The most important change in version 2.0 of uberAgent is the new architecture. In addition to that we have made many other improvements, significantly reducing the agent’s footprint while increasing the quality of the collected data.
Most Splunk apps that collect data on monitored endpoints are implemented as so-called Scripted or Modular Inputs. uberAgent 1.x was no exception. Splunk Inputs require a locally installed Splunk Universal Forwarder on the endpoints. The Forwarder is a kind of generic agent that can run arbitrary scripts and forward their output to the Splunk servers, thus the name.

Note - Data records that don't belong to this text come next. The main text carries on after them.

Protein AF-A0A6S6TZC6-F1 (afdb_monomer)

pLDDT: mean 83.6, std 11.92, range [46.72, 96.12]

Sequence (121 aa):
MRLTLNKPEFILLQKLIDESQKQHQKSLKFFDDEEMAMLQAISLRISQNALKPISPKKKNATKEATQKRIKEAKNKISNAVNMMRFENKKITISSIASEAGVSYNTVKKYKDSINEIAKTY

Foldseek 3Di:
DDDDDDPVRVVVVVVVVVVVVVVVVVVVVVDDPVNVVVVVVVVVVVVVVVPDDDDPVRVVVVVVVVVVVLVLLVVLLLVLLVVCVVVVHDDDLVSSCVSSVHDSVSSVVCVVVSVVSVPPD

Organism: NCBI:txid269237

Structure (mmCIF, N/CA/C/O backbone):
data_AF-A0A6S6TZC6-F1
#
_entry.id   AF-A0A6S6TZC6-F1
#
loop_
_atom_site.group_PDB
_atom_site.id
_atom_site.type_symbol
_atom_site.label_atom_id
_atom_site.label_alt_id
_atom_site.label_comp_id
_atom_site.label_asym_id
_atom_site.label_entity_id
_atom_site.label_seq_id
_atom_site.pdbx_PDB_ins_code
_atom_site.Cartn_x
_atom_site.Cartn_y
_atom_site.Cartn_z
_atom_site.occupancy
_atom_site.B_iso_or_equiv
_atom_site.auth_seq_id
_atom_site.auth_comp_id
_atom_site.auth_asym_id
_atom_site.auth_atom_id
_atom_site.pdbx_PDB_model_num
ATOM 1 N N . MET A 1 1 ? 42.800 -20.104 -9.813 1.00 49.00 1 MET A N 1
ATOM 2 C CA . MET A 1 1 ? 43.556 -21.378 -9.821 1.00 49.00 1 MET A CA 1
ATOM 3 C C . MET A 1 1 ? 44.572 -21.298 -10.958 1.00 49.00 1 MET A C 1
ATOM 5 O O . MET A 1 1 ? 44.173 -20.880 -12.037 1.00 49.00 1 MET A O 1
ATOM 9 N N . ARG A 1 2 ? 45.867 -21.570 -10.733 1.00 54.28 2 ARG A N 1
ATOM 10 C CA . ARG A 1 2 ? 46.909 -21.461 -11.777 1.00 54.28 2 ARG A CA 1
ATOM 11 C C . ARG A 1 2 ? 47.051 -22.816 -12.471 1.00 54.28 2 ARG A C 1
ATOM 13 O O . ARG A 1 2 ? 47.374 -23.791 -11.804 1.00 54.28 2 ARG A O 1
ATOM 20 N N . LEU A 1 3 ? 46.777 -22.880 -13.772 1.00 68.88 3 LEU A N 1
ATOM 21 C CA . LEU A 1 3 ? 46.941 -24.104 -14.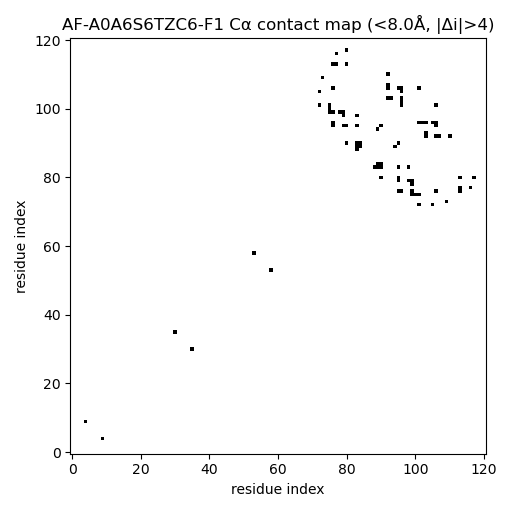559 1.00 68.88 3 LEU A CA 1
ATOM 22 C C . LEU A 1 3 ? 48.418 -24.282 -14.929 1.00 68.88 3 LEU A C 1
ATOM 24 O O . LEU A 1 3 ? 49.012 -23.409 -15.561 1.00 68.88 3 LEU A O 1
ATOM 28 N N . THR A 1 4 ? 49.017 -25.397 -14.515 1.00 80.38 4 THR A N 1
ATOM 29 C CA . THR A 1 4 ? 50.355 -25.823 -14.945 1.00 80.38 4 THR A CA 1
ATOM 30 C C . THR A 1 4 ? 50.207 -26.697 -16.185 1.00 80.38 4 THR A C 1
ATOM 32 O O . THR A 1 4 ? 49.834 -27.860 -16.067 1.00 80.38 4 THR A O 1
ATOM 35 N N . LEU A 1 5 ? 50.453 -26.122 -17.361 1.00 78.31 5 LEU A N 1
ATOM 36 C CA . LEU A 1 5 ? 50.323 -26.796 -18.657 1.00 78.31 5 LEU A CA 1
ATOM 37 C C . LEU A 1 5 ? 51.710 -27.079 -19.234 1.00 78.31 5 LEU A C 1
ATOM 39 O O . LEU A 1 5 ? 52.609 -26.237 -19.133 1.00 78.31 5 LEU A O 1
ATOM 43 N N . ASN A 1 6 ? 51.885 -28.239 -19.865 1.00 83.00 6 ASN A N 1
ATOM 44 C CA . ASN A 1 6 ? 53.082 -28.488 -20.663 1.00 83.00 6 ASN A CA 1
ATOM 45 C C . ASN A 1 6 ? 53.009 -27.717 -22.002 1.00 83.00 6 ASN A C 1
ATOM 47 O O . ASN A 1 6 ? 51.966 -27.201 -22.410 1.00 83.00 6 ASN A O 1
ATOM 51 N N . LYS A 1 7 ? 54.147 -27.590 -22.694 1.00 79.50 7 LYS A N 1
ATOM 52 C CA . LYS A 1 7 ? 54.247 -26.800 -23.934 1.00 79.50 7 LYS A CA 1
ATOM 53 C C . LYS A 1 7 ? 53.235 -27.213 -25.027 1.00 79.50 7 LYS A C 1
ATOM 55 O O . LYS A 1 7 ? 52.635 -26.309 -25.608 1.00 79.50 7 LYS A O 1
ATOM 60 N N . PRO A 1 8 ? 53.011 -28.509 -25.328 1.00 84.56 8 PRO A N 1
ATOM 61 C CA . PRO A 1 8 ? 52.013 -28.895 -26.326 1.00 84.56 8 PRO A CA 1
ATOM 62 C C . PRO A 1 8 ? 50.566 -28.644 -25.873 1.00 84.56 8 PRO A C 1
ATOM 64 O O . PRO A 1 8 ? 49.764 -28.183 -26.684 1.00 84.56 8 PRO A O 1
ATOM 67 N N . GLU A 1 9 ? 50.235 -28.856 -24.596 1.00 84.56 9 GLU A N 1
ATOM 68 C CA . GLU A 1 9 ? 48.907 -28.538 -24.048 1.00 84.56 9 GLU A CA 1
ATOM 69 C C . GLU A 1 9 ? 48.603 -27.044 -24.136 1.00 84.56 9 GLU A C 1
ATOM 71 O O . GLU A 1 9 ? 47.504 -26.663 -24.528 1.00 84.56 9 GLU A O 1
ATOM 76 N N . PHE A 1 10 ? 49.585 -26.190 -23.839 1.00 87.12 10 PHE A N 1
ATOM 77 C CA . PHE A 1 10 ? 49.433 -24.742 -23.963 1.00 87.12 10 PHE A CA 1
ATOM 78 C C . PHE A 1 10 ? 49.112 -24.320 -25.404 1.00 87.12 10 PHE A C 1
ATOM 80 O O . PHE A 1 10 ? 48.205 -23.521 -25.630 1.00 87.12 10 PHE A O 1
ATOM 87 N N . ILE A 1 11 ? 49.810 -24.892 -26.391 1.00 86.19 11 ILE A N 1
ATOM 88 C CA . ILE A 1 11 ? 49.574 -24.602 -27.814 1.00 86.19 11 ILE A CA 1
ATOM 89 C C . ILE A 1 11 ? 48.175 -25.061 -28.241 1.00 86.19 11 ILE A C 1
ATOM 91 O O . ILE A 1 11 ? 47.490 -24.346 -28.973 1.00 86.19 11 ILE A O 1
ATOM 95 N N . LEU A 1 12 ? 47.745 -26.243 -27.793 1.00 86.88 12 LEU A N 1
ATOM 96 C CA . LEU A 1 12 ? 46.410 -26.761 -28.086 1.00 86.88 12 LEU A CA 1
ATOM 97 C C . LEU A 1 12 ? 45.326 -25.865 -27.479 1.00 86.88 12 LEU A C 1
ATOM 99 O O . LEU A 1 12 ? 44.361 -25.514 -28.153 1.00 86.88 12 LEU A O 1
ATOM 103 N N . LEU A 1 13 ? 45.513 -25.453 -26.227 1.00 85.62 13 LEU A N 1
ATOM 104 C CA . LEU A 1 13 ? 44.570 -24.607 -25.508 1.00 85.62 13 LEU A CA 1
ATOM 105 C C . LEU A 1 13 ? 44.466 -23.216 -26.148 1.00 85.62 13 LEU A C 1
ATOM 107 O O . LEU A 1 13 ? 43.363 -22.696 -26.293 1.00 85.62 13 LEU A O 1
ATOM 111 N N . GLN A 1 14 ? 45.583 -22.661 -26.627 1.00 84.38 14 GLN A N 1
ATOM 112 C CA . GLN A 1 14 ? 45.581 -21.412 -27.387 1.00 84.38 14 GLN A CA 1
ATOM 113 C C . GLN A 1 14 ? 44.784 -21.540 -28.692 1.00 84.38 14 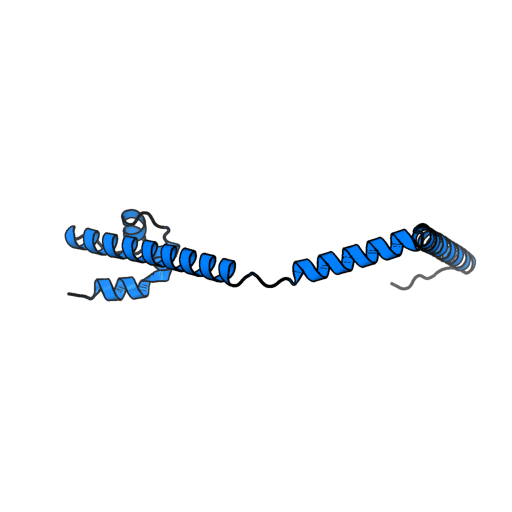GLN A C 1
ATOM 115 O O . GLN A 1 14 ? 43.933 -20.700 -28.969 1.00 84.38 14 GLN A O 1
ATOM 120 N N . LYS A 1 15 ? 44.987 -22.620 -29.460 1.00 87.25 15 LYS A N 1
ATOM 121 C CA . LYS A 1 15 ? 44.219 -22.867 -30.693 1.00 87.25 15 LYS A CA 1
ATOM 122 C C . LYS A 1 15 ? 42.718 -22.991 -30.425 1.00 87.25 15 LYS A C 1
ATOM 124 O O . LYS A 1 15 ? 41.926 -22.414 -31.163 1.00 87.25 15 LYS A O 1
ATOM 129 N N . LEU A 1 16 ? 42.333 -23.696 -29.360 1.00 86.12 16 LEU A N 1
ATOM 130 C CA . LEU A 1 16 ? 40.928 -23.855 -28.969 1.00 86.12 16 LEU A CA 1
ATOM 131 C C . LEU A 1 16 ? 40.285 -22.524 -28.561 1.00 86.12 16 LEU A C 1
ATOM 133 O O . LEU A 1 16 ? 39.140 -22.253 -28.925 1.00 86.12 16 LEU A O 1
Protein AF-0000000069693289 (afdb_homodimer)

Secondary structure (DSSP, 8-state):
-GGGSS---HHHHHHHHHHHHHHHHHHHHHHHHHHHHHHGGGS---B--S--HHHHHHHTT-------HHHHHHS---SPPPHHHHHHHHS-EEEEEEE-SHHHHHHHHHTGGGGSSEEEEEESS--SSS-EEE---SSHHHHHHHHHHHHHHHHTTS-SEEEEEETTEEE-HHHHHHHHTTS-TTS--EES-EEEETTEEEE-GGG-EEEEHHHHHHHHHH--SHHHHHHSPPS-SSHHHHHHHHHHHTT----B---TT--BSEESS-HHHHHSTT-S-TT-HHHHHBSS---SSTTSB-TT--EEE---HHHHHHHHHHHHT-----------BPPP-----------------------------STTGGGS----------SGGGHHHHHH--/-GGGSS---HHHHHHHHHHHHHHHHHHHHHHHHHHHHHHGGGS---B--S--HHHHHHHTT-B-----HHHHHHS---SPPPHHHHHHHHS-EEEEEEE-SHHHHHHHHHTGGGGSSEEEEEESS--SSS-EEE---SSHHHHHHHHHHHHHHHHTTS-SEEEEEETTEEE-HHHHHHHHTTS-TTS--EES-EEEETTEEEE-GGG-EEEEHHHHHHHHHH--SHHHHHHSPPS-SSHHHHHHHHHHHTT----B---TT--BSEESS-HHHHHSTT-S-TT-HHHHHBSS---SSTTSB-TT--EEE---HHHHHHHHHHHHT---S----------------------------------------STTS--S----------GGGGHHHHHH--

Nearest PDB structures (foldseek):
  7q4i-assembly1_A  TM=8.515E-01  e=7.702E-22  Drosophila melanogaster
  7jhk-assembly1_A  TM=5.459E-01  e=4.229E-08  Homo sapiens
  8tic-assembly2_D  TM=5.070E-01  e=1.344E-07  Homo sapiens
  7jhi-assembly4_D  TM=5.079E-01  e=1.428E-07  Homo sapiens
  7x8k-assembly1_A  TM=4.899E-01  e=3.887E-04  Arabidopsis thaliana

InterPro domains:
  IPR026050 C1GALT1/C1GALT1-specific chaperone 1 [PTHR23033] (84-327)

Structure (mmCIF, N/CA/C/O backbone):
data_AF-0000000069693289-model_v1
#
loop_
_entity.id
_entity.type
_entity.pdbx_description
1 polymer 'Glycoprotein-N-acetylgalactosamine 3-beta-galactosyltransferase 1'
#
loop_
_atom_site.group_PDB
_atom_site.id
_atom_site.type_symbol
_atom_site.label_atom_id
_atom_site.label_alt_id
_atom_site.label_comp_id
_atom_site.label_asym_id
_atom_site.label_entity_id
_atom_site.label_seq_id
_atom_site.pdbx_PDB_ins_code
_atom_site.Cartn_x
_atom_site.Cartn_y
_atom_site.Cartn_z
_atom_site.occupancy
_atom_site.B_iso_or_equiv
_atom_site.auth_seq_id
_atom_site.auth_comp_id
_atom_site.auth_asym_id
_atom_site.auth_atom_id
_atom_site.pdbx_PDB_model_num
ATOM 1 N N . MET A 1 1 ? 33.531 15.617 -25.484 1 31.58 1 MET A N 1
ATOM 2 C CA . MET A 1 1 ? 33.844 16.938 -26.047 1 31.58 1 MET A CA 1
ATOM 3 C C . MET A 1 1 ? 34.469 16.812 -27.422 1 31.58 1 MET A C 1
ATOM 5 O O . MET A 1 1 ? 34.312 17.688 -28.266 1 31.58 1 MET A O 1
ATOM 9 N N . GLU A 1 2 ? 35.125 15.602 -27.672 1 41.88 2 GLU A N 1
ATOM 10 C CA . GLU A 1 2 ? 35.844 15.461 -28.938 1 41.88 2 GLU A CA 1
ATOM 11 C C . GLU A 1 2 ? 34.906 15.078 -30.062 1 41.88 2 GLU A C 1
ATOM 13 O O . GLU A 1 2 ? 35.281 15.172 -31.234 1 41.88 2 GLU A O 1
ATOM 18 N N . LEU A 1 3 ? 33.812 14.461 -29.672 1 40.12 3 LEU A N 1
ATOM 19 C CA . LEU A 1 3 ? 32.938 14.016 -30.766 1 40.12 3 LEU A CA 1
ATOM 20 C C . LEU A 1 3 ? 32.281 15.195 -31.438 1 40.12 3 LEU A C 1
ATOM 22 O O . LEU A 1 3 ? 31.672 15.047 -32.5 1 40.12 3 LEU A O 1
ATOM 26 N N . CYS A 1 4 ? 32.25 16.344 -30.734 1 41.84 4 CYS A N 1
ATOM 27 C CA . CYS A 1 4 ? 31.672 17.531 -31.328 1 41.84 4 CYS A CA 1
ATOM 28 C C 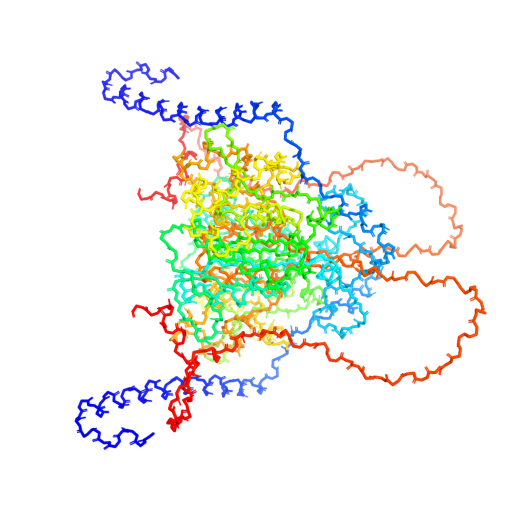. CYS A 1 4 ? 32.594 18.109 -32.406 1 41.84 4 CYS A C 1
ATOM 30 O O . CYS A 1 4 ? 32.25 19.094 -33.062 1 41.84 4 CYS A O 1
ATOM 32 N N . GLY A 1 5 ? 33.844 17.734 -32.469 1 40.75 5 GLY A N 1
ATOM 33 C CA . GLY A 1 5 ? 34.781 18.312 -33.438 1 40.75 5 GLY A CA 1
ATOM 34 C C . GLY A 1 5 ? 34.438 17.938 -34.875 1 40.75 5 GLY A C 1
ATOM 35 O O . GLY A 1 5 ? 34.938 18.578 -35.812 1 40.75 5 GLY A O 1
ATOM 36 N N . ALA A 1 6 ? 34.094 16.75 -35.094 1 42.12 6 ALA A N 1
ATOM 37 C CA . ALA A 1 6 ? 34.156 16.375 -36.5 1 42.12 6 ALA A CA 1
ATOM 38 C C . ALA A 1 6 ? 33.062 17.062 -37.312 1 42.12 6 ALA A C 1
ATOM 40 O O . ALA A 1 6 ? 33.156 17.25 -38.5 1 42.12 6 ALA A O 1
ATOM 41 N N . PHE A 1 7 ? 31.75 16.953 -36.844 1 43.81 7 PHE A N 1
ATOM 42 C CA . PHE A 1 7 ? 30.734 17.406 -37.781 1 43.81 7 PHE A CA 1
ATOM 43 C C . PHE A 1 7 ? 30.484 18.906 -37.656 1 43.81 7 PHE A C 1
ATOM 45 O O . PHE A 1 7 ? 30.172 19.375 -36.562 1 43.81 7 PHE A O 1
ATOM 52 N N . GLN A 1 8 ? 31.172 19.781 -38.562 1 42.62 8 GLN A N 1
ATOM 53 C CA . GLN A 1 8 ? 31.172 21.234 -38.781 1 42.62 8 GLN A CA 1
ATOM 54 C C . GLN A 1 8 ? 29.75 21.734 -39.062 1 42.62 8 GLN A C 1
ATOM 56 O O . GLN A 1 8 ? 29.562 22.891 -39.438 1 42.62 8 GLN A O 1
ATOM 61 N N . ASN A 1 9 ? 28.828 20.844 -39.406 1 46.16 9 ASN A N 1
ATOM 62 C CA . ASN A 1 9 ? 27.578 21.469 -39.781 1 46.16 9 ASN A CA 1
ATOM 63 C C . ASN A 1 9 ? 26.938 22.219 -38.625 1 46.16 9 ASN A C 1
ATOM 65 O O . ASN A 1 9 ? 26.969 21.75 -37.5 1 46.16 9 ASN A O 1
ATOM 69 N N . ARG A 1 10 ? 26.688 23.531 -38.812 1 49.66 10 ARG A N 1
ATOM 70 C CA . ARG A 1 10 ? 26.109 24.516 -37.875 1 49.66 10 ARG A CA 1
ATOM 71 C C . ARG A 1 10 ? 24.938 23.922 -37.125 1 49.66 10 ARG A C 1
ATOM 73 O O . ARG A 1 10 ? 24.766 24.156 -35.906 1 49.66 10 ARG A O 1
ATOM 80 N N . LEU A 1 11 ? 24.234 23.172 -37.875 1 52.69 11 LEU A N 1
ATOM 81 C CA . LEU A 1 11 ? 23.062 22.562 -37.25 1 52.69 11 LEU A CA 1
ATOM 82 C C . LEU A 1 11 ? 23.469 21.5 -36.25 1 52.69 11 LEU A C 1
ATOM 84 O O . LEU A 1 11 ? 22.875 21.375 -35.188 1 52.69 11 LEU A O 1
ATOM 88 N N . PHE A 1 12 ? 24.562 20.781 -36.625 1 51.97 12 PHE A N 1
ATOM 89 C CA . PHE A 1 12 ? 25.078 19.766 -35.688 1 51.97 12 PHE A CA 1
ATOM 90 C C . PHE A 1 12 ? 25.734 20.422 -34.5 1 51.97 12 PHE A C 1
ATOM 92 O O . PHE A 1 12 ? 25.562 19.953 -33.375 1 51.97 12 PHE A O 1
ATOM 99 N N . LEU A 1 13 ? 26.422 21.516 -34.781 1 51.44 13 LEU A N 1
ATOM 100 C CA . LEU A 1 13 ? 27.016 22.25 -33.688 1 51.44 13 LEU A CA 1
ATOM 101 C C . LEU A 1 13 ? 25.938 22.844 -32.781 1 51.44 13 LEU A C 1
ATOM 103 O O . LEU A 1 13 ? 26.078 22.844 -31.547 1 51.44 13 LEU A O 1
ATOM 107 N N . PHE A 1 14 ? 24.828 23.297 -33.438 1 54.38 14 PHE A N 1
ATOM 108 C CA . PHE A 1 14 ? 23.703 23.812 -32.688 1 54.38 14 PHE A CA 1
ATOM 109 C C . PHE A 1 14 ? 23.031 22.688 -31.891 1 54.38 14 PHE A C 1
ATOM 111 O O . PHE A 1 14 ? 22.703 22.859 -30.703 1 54.38 14 PHE A O 1
ATOM 118 N N . SER A 1 15 ? 22.891 21.547 -32.531 1 54.62 15 SER A N 1
ATOM 119 C CA . SER A 1 15 ? 22.281 20.422 -31.828 1 54.62 15 SER A CA 1
ATOM 120 C C . SER A 1 15 ? 23.203 19.875 -30.734 1 54.62 15 SER A C 1
ATOM 122 O O . SER A 1 15 ? 22.734 19.516 -29.656 1 54.62 15 SER A O 1
ATOM 124 N N . CYS A 1 16 ? 24.453 19.938 -31.031 1 53.06 16 CYS A N 1
ATOM 125 C CA . CYS A 1 16 ? 25.406 19.516 -30.016 1 53.06 16 CYS A CA 1
ATOM 126 C C . CYS A 1 16 ? 25.469 20.516 -28.875 1 53.06 16 CYS A C 1
ATOM 128 O O . CYS A 1 16 ? 25.562 20.141 -27.703 1 53.06 16 CYS A O 1
ATOM 130 N N . ALA A 1 17 ? 25.422 21.812 -29.219 1 53.12 17 ALA A N 1
ATOM 131 C CA . ALA A 1 17 ? 25.375 22.844 -28.188 1 53.12 17 ALA A CA 1
ATOM 132 C C . ALA A 1 17 ? 24.094 22.734 -27.375 1 53.12 17 ALA A C 1
ATOM 134 O O . ALA A 1 17 ? 24.125 22.875 -26.141 1 53.12 17 ALA A O 1
ATOM 135 N N . CYS A 1 18 ? 23 22.438 -28 1 53.16 18 CYS A N 1
ATOM 136 C CA . CYS A 1 18 ? 21.75 22.266 -27.281 1 53.16 18 CYS A CA 1
ATOM 137 C C . CYS A 1 18 ? 21.797 21 -26.422 1 53.16 18 CYS A C 1
ATOM 139 O O . CYS A 1 18 ? 21.359 21.031 -25.266 1 53.16 18 CYS A O 1
ATOM 141 N N . LEU A 1 19 ? 22.375 19.969 -26.953 1 53.44 19 LEU A N 1
ATOM 142 C CA . LEU A 1 19 ? 22.484 18.75 -26.172 1 53.44 19 LEU A CA 1
ATOM 143 C C . LEU A 1 19 ? 23.484 18.922 -25.031 1 53.44 19 LEU A C 1
ATOM 145 O O . LEU A 1 19 ? 23.234 18.453 -23.906 1 53.44 19 LEU A O 1
ATOM 149 N N . SER A 1 20 ? 24.594 19.594 -25.312 1 52.44 20 SER A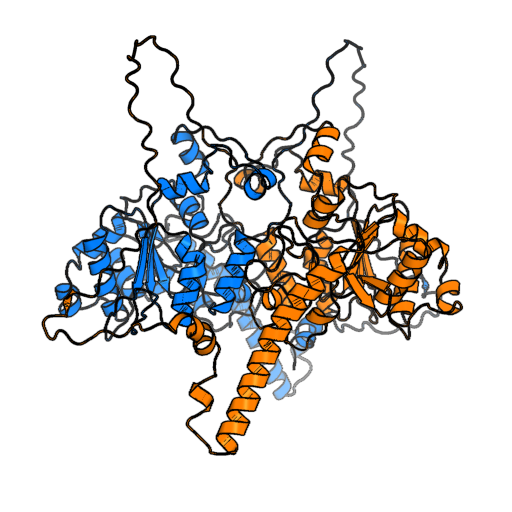 N 1
ATOM 150 C CA . SER A 1 20 ? 25.531 19.906 -24.234 1 52.44 20 SER A CA 1
ATOM 151 C C . SER A 1 20 ? 24.891 20.875 -23.234 1 52.44 20 SER A C 1
ATOM 153 O O . SER A 1 20 ? 25.125 20.75 -22.031 1 52.44 20 SER A O 1
ATOM 155 N N . GLY A 1 21 ? 24.078 21.797 -23.688 1 49.16 21 GLY A N 1
ATOM 156 C CA . GLY A 1 21 ? 23.344 22.672 -22.781 1 49.16 21 GLY A CA 1
ATOM 157 C C . GLY A 1 21 ? 22.328 21.922 -21.938 1 49.16 21 GLY A C 1
ATOM 158 O O . GLY A 1 21 ? 22.219 22.156 -20.719 1 49.16 21 GLY A O 1
ATOM 159 N N . ILE A 1 22 ? 21.672 21.016 -22.578 1 51.25 22 ILE A N 1
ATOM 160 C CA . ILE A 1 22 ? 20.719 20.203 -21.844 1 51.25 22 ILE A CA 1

With uberAgent 2.0 Splunk’s Universal Forwarder is not required any more.
Why is that important? For two reasons.
One: Footprint. Size matters a lot when running on clients with only a few gigabytes of RAM. While we invest a lot of time and energy into keeping uberAgent’s resource consumption negligible there is nothing we can do about Universal Forwarder. Compare the numbers: uberAgent RAM usage on a typical PC: 17 MB. Splunk Universal Forwarder RAM: 80 MB. Getting rid of Universal Forwarder gets the RAM footprint of the entire solution from 97 MB down to 17 MB. That is a reduction by 83%!
Two: Startup speed. When a PC boots up and the user logs on immediately you need to already be there if you want to be able to capture information about the logon. Running as its own service uberAgent 2.0 can do that easily. Life as a scripted input was not so easy. First the Universal Forwarder service had to come up. It then took the Forwarder around seven seconds to start uberAgent as a Scripted Input. That was not fast enough for many logons. uberAgent 2.0 is.
Universal Forwarder optionally can still be used.
The key point here is flexibility. uberAgent 2.0 can be configured to send data to a locally installed Forwarder instead of to a Splunk server. That may be useful if you have Universal Forwarder installed on your endpoints anyway. In this configuration all Splunk communications go through the Forwarder, it is the single point of contact. This setup also allows you to SSL-encrypt data in transit, something uberAgent cannot do natively (yet).
More Good News
Of course uberAgent 2.0 has more improvements than just a changed architecture. In addition to a 15% reduction in data volume (= Splunk license cost) the most interesting things are the new per process network metrics.
uberAgent now tells you for each process which network services it communicates with, how much data is sent/received and what the latency of the connection is. That should make diagnosing backend server slowness quite a bit simpler.